From 6655987102fed07a14ec38f891c66262e731f190 Mon Sep 17 00:00:00 2001
From: Bartosz Kostrzewa <bartosz_kostrzewa@fastmail.com>
Date: Tue, 16 May 2023 13:49:21 +0200
Subject: [PATCH 09/16] finally provide a complete documentation of the
 available MG parameters

---
 doc/bibliography.bib |  14 +++
 doc/quda.tex         | 221 +++++++++++++++++++++++++++++++------------
 2 files changed, 172 insertions(+), 63 deletions(-)
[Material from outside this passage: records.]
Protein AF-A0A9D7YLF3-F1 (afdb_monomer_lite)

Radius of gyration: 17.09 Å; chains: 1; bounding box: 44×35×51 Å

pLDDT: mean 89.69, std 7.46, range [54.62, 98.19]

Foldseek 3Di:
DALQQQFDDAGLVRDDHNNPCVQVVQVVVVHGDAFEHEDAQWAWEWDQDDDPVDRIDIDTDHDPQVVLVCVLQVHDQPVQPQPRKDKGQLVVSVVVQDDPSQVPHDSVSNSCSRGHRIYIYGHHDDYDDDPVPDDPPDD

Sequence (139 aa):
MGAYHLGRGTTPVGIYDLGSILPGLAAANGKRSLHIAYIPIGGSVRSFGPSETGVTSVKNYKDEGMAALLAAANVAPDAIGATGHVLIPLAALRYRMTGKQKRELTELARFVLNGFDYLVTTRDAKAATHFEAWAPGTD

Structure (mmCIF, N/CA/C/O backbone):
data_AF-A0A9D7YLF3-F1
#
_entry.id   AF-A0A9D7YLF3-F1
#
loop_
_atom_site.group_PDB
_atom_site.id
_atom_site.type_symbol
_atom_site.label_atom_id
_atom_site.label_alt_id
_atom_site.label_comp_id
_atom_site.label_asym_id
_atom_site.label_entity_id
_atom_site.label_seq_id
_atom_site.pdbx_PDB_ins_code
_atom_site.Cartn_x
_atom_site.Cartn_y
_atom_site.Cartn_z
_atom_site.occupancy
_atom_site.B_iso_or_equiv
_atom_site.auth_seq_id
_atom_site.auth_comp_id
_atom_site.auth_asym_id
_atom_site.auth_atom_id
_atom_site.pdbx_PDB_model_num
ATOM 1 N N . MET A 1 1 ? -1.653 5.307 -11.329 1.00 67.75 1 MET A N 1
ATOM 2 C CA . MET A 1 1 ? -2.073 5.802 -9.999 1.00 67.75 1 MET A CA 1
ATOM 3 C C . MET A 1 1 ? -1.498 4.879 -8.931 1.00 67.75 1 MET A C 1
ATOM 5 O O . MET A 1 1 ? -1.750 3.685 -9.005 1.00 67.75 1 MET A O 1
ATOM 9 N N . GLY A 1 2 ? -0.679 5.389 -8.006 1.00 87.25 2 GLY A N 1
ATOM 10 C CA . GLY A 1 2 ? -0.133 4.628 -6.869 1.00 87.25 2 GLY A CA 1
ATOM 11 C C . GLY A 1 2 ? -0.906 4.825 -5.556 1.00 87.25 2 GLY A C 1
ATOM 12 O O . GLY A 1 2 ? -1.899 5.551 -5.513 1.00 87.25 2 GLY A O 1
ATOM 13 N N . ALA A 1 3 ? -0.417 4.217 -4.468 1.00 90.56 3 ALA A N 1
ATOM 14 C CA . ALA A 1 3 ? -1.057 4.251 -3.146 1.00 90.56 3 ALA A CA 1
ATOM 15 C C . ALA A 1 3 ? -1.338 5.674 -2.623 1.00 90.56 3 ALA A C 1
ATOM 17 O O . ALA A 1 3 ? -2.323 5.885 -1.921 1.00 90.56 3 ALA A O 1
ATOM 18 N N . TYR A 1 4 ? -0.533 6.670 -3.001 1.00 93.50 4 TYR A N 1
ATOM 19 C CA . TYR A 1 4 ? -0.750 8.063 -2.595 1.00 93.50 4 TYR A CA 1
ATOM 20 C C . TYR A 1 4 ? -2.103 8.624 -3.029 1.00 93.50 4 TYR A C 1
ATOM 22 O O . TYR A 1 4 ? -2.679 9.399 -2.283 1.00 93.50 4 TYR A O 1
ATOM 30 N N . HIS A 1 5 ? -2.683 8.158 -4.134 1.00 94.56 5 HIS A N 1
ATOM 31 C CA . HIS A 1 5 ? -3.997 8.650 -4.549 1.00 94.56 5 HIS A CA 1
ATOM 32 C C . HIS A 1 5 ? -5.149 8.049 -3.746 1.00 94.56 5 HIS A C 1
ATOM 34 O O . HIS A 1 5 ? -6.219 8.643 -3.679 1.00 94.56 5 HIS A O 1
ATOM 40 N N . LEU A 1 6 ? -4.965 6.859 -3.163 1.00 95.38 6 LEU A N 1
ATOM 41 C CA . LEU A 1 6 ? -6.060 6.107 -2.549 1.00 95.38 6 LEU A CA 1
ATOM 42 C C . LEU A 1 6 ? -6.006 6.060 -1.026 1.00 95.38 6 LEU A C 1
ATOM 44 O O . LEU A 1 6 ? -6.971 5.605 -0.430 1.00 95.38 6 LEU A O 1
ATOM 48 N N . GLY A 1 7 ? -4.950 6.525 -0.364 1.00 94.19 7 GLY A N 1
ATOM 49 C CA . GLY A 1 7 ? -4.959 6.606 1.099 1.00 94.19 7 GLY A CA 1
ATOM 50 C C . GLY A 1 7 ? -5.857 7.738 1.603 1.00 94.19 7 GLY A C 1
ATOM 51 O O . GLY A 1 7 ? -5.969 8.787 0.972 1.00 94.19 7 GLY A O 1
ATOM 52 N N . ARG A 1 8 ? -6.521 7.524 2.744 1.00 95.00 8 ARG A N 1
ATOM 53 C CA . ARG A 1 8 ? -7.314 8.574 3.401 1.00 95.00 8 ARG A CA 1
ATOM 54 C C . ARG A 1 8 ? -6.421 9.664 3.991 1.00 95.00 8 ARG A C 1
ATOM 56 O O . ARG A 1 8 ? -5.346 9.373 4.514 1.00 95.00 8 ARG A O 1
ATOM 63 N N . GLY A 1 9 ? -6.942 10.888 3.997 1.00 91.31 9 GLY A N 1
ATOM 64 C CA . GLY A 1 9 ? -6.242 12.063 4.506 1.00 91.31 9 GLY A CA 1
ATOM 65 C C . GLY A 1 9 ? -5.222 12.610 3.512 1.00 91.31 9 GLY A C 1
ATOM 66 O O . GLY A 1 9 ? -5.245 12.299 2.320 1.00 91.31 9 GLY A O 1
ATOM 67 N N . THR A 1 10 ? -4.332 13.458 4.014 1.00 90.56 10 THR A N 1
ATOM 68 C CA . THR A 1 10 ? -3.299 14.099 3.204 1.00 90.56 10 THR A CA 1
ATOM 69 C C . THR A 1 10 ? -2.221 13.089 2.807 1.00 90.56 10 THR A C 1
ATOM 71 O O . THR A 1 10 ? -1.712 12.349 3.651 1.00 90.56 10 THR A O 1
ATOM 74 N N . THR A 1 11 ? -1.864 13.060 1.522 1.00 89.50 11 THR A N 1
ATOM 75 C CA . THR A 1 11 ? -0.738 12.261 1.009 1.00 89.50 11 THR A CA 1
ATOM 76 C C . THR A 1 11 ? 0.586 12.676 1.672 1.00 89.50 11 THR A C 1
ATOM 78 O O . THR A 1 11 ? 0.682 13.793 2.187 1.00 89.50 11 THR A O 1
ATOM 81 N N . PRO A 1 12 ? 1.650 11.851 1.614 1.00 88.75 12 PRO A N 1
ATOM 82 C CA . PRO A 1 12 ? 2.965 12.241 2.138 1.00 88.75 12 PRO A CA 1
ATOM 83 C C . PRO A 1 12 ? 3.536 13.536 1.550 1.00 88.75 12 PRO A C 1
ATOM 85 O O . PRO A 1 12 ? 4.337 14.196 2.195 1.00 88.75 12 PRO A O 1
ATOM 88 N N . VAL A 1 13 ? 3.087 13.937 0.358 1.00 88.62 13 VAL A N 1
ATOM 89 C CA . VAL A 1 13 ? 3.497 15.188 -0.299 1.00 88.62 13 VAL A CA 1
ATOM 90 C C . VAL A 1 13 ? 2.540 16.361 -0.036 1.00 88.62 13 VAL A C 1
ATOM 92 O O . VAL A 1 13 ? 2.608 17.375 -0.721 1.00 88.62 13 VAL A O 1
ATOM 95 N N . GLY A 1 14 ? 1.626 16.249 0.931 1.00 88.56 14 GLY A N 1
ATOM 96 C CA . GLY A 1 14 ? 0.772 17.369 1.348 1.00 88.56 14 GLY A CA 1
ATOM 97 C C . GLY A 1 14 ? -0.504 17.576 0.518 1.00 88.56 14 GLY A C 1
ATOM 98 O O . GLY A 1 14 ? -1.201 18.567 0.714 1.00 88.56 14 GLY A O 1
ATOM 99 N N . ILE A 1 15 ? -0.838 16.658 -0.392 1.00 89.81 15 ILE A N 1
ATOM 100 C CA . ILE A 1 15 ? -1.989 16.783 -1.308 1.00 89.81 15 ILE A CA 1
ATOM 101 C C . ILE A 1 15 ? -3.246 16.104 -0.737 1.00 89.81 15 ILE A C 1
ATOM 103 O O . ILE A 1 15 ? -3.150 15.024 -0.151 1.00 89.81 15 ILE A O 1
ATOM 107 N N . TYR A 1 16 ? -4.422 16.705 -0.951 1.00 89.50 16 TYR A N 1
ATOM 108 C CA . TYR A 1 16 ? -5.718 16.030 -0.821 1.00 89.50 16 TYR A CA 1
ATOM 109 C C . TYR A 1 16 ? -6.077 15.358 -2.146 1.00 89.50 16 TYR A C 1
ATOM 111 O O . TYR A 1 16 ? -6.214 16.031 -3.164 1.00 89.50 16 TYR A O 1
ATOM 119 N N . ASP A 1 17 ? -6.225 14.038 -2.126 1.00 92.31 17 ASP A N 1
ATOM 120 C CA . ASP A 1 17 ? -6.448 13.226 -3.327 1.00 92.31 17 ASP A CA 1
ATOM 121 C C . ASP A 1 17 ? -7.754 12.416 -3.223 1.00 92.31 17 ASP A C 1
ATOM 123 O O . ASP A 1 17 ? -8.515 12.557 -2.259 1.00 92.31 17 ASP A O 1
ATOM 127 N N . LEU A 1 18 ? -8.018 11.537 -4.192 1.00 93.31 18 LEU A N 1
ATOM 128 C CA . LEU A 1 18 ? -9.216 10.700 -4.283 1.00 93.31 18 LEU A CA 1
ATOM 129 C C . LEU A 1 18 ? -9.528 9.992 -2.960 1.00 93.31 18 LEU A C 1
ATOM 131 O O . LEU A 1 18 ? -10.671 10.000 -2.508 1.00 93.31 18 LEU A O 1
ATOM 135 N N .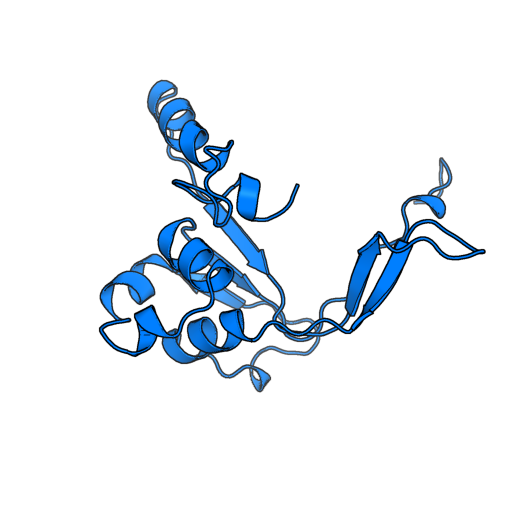 GLY A 1 19 ? -8.517 9.440 -2.291 1.00 93.31 19 GLY A N 1
ATOM 136 C CA . GLY A 1 19 ? -8.668 8.733 -1.022 1.00 93.31 19 GLY A CA 1
ATOM 137 C C . GLY A 1 19 ? -9.272 9.576 0.108 1.00 93.31 19 GLY A C 1
ATOM 138 O O . GLY A 1 19 ? -9.900 9.018 1.007 1.00 93.31 19 GLY A O 1
ATOM 139 N N . SER A 1 20 ? -9.162 10.907 0.048 1.00 92.31 20 SER A N 1
ATOM 140 C CA . SER A 1 20 ? -9.829 11.823 0.984 1.00 92.31 20 SER A CA 1
ATOM 141 C C . SER A 1 20 ? -11.306 12.057 0.656 1.00 92.31 20 SER A C 1
ATOM 143 O O . SER A 1 20 ? -12.100 12.309 1.558 1.00 92.31 20 SER A O 1
ATOM 145 N N . ILE A 1 21 ? -11.692 11.943 -0.616 1.00 94.12 21 ILE A N 1
ATOM 146 C CA . ILE A 1 21 ? -13.043 12.258 -1.106 1.00 94.12 21 ILE A CA 1
ATOM 147 C C . ILE A 1 21 ? -13.939 11.011 -1.102 1.00 94.12 21 ILE A C 1
ATOM 149 O O . ILE A 1 21 ? -15.127 11.087 -0.776 1.00 94.12 21 ILE A O 1
ATOM 153 N N . LEU A 1 22 ? -13.371 9.842 -1.419 1.00 94.81 22 LEU A N 1
ATOM 154 C CA . LEU A 1 22 ? -14.099 8.577 -1.567 1.00 94.81 22 LEU A CA 1
ATOM 155 C C . LEU A 1 22 ? -14.966 8.187 -0.354 1.00 94.81 22 LEU A C 1
ATOM 157 O O . LEU A 1 22 ? -16.086 7.726 -0.577 1.00 94.81 22 LEU A O 1
ATOM 161 N N . PRO A 1 23 ? -14.547 8.385 0.915 1.00 95.25 23 PRO A N 1
ATOM 162 C CA . PRO A 1 23 ? -15.414 8.110 2.061 1.00 95.25 23 PRO A CA 1
ATOM 163 C C . PRO A 1 23 ? -16.690 8.958 2.072 1.00 95.25 23 PRO A C 1
ATOM 165 O O . PRO A 1 23 ? -17.762 8.430 2.364 1.00 95.25 23 PRO A O 1
ATOM 168 N N . GLY A 1 24 ? -16.586 10.243 1.716 1.00 94.88 24 GLY A N 1
ATOM 169 C CA . GLY A 1 24 ? -17.731 11.148 1.623 1.00 94.88 24 GLY A CA 1
ATOM 170 C C . GLY A 1 24 ? -18.669 10.760 0.482 1.00 94.88 24 GLY A C 1
ATOM 171 O O . GLY A 1 24 ? -19.877 10.668 0.686 1.00 94.88 24 GLY A O 1
ATOM 172 N N . LEU A 1 25 ? -18.112 10.432 -0.689 1.00 96.56 25 LEU A N 1
ATOM 173 C CA . LEU A 1 25 ? -18.891 9.940 -1.828 1.00 96.56 25 LEU A CA 1
ATOM 174 C C . LEU A 1 25 ? -19.619 8.630 -1.496 1.00 96.56 25 LEU A C 1
ATOM 176 O O . LEU A 1 25 ? -20.800 8.481 -1.807 1.00 96.56 25 LEU A O 1
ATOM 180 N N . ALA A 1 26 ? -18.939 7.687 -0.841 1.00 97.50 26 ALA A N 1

diff --git a/doc/bibliography.bib b/doc/bibliography.bib
index 1e4fcf20c..616d45e69 100644
--- a/doc/bibliography.bib
+++ b/doc/bibliography.bib
@@ -7904,3 +7904,17 @@ @inbook{Joo2013
 	year = "2013"
 }
 
+@article{Kostrzewa:2022hsv,
+    author = "Kostrzewa, Bartosz and Bacchio, Simone and Finkenrath, Jacob and Garofalo, Marco and Pittler, Ferenc and Romiti, Simone and Urbach, Carsten",
+    collaboration = "ETM",
+    title = "{Twisted mass ensemble generation on GPU machines}",
+    eprint = "2212.06635",
+    archivePrefix = "arXiv",
+    primaryClass = "hep-lat",
+    doi = "10.22323/1.430.0340",
+    journal = "PoS",
+    volume = "LATTICE2022",
+    pages = "340",
+    year = "2023"
+}
+
diff --git a/doc/quda.tex b/doc/quda.tex
index c2330fde4..00baa73b9 100644
--- a/doc/quda.tex
+++ b/doc/quda.tex
@@ -1,20 +1,20 @@
 %author: Mario Schroeck <mario.schroeck@roma3.infn.it>
 %author: Bartosz Kostrzewa <bartosz_kostrzewa@fastmail.com>
 %date: 04/2015
-%date: 06/2017, 12/2017, 06/2018
+%date: 06/2017, 12/2017, 06/2018, 08/2019, 05/2022, 05/2023
 
 \subsection{QUDA: A library for QCD on GPUs}\label{subsec:quda}
 
 
-The QUDA \cite{Clark:2009wm, Babich:2011np, Strelchenko:2013vaa} interface provides access to QUDA's solvers both in the HMC and as a solver interface for propagator production.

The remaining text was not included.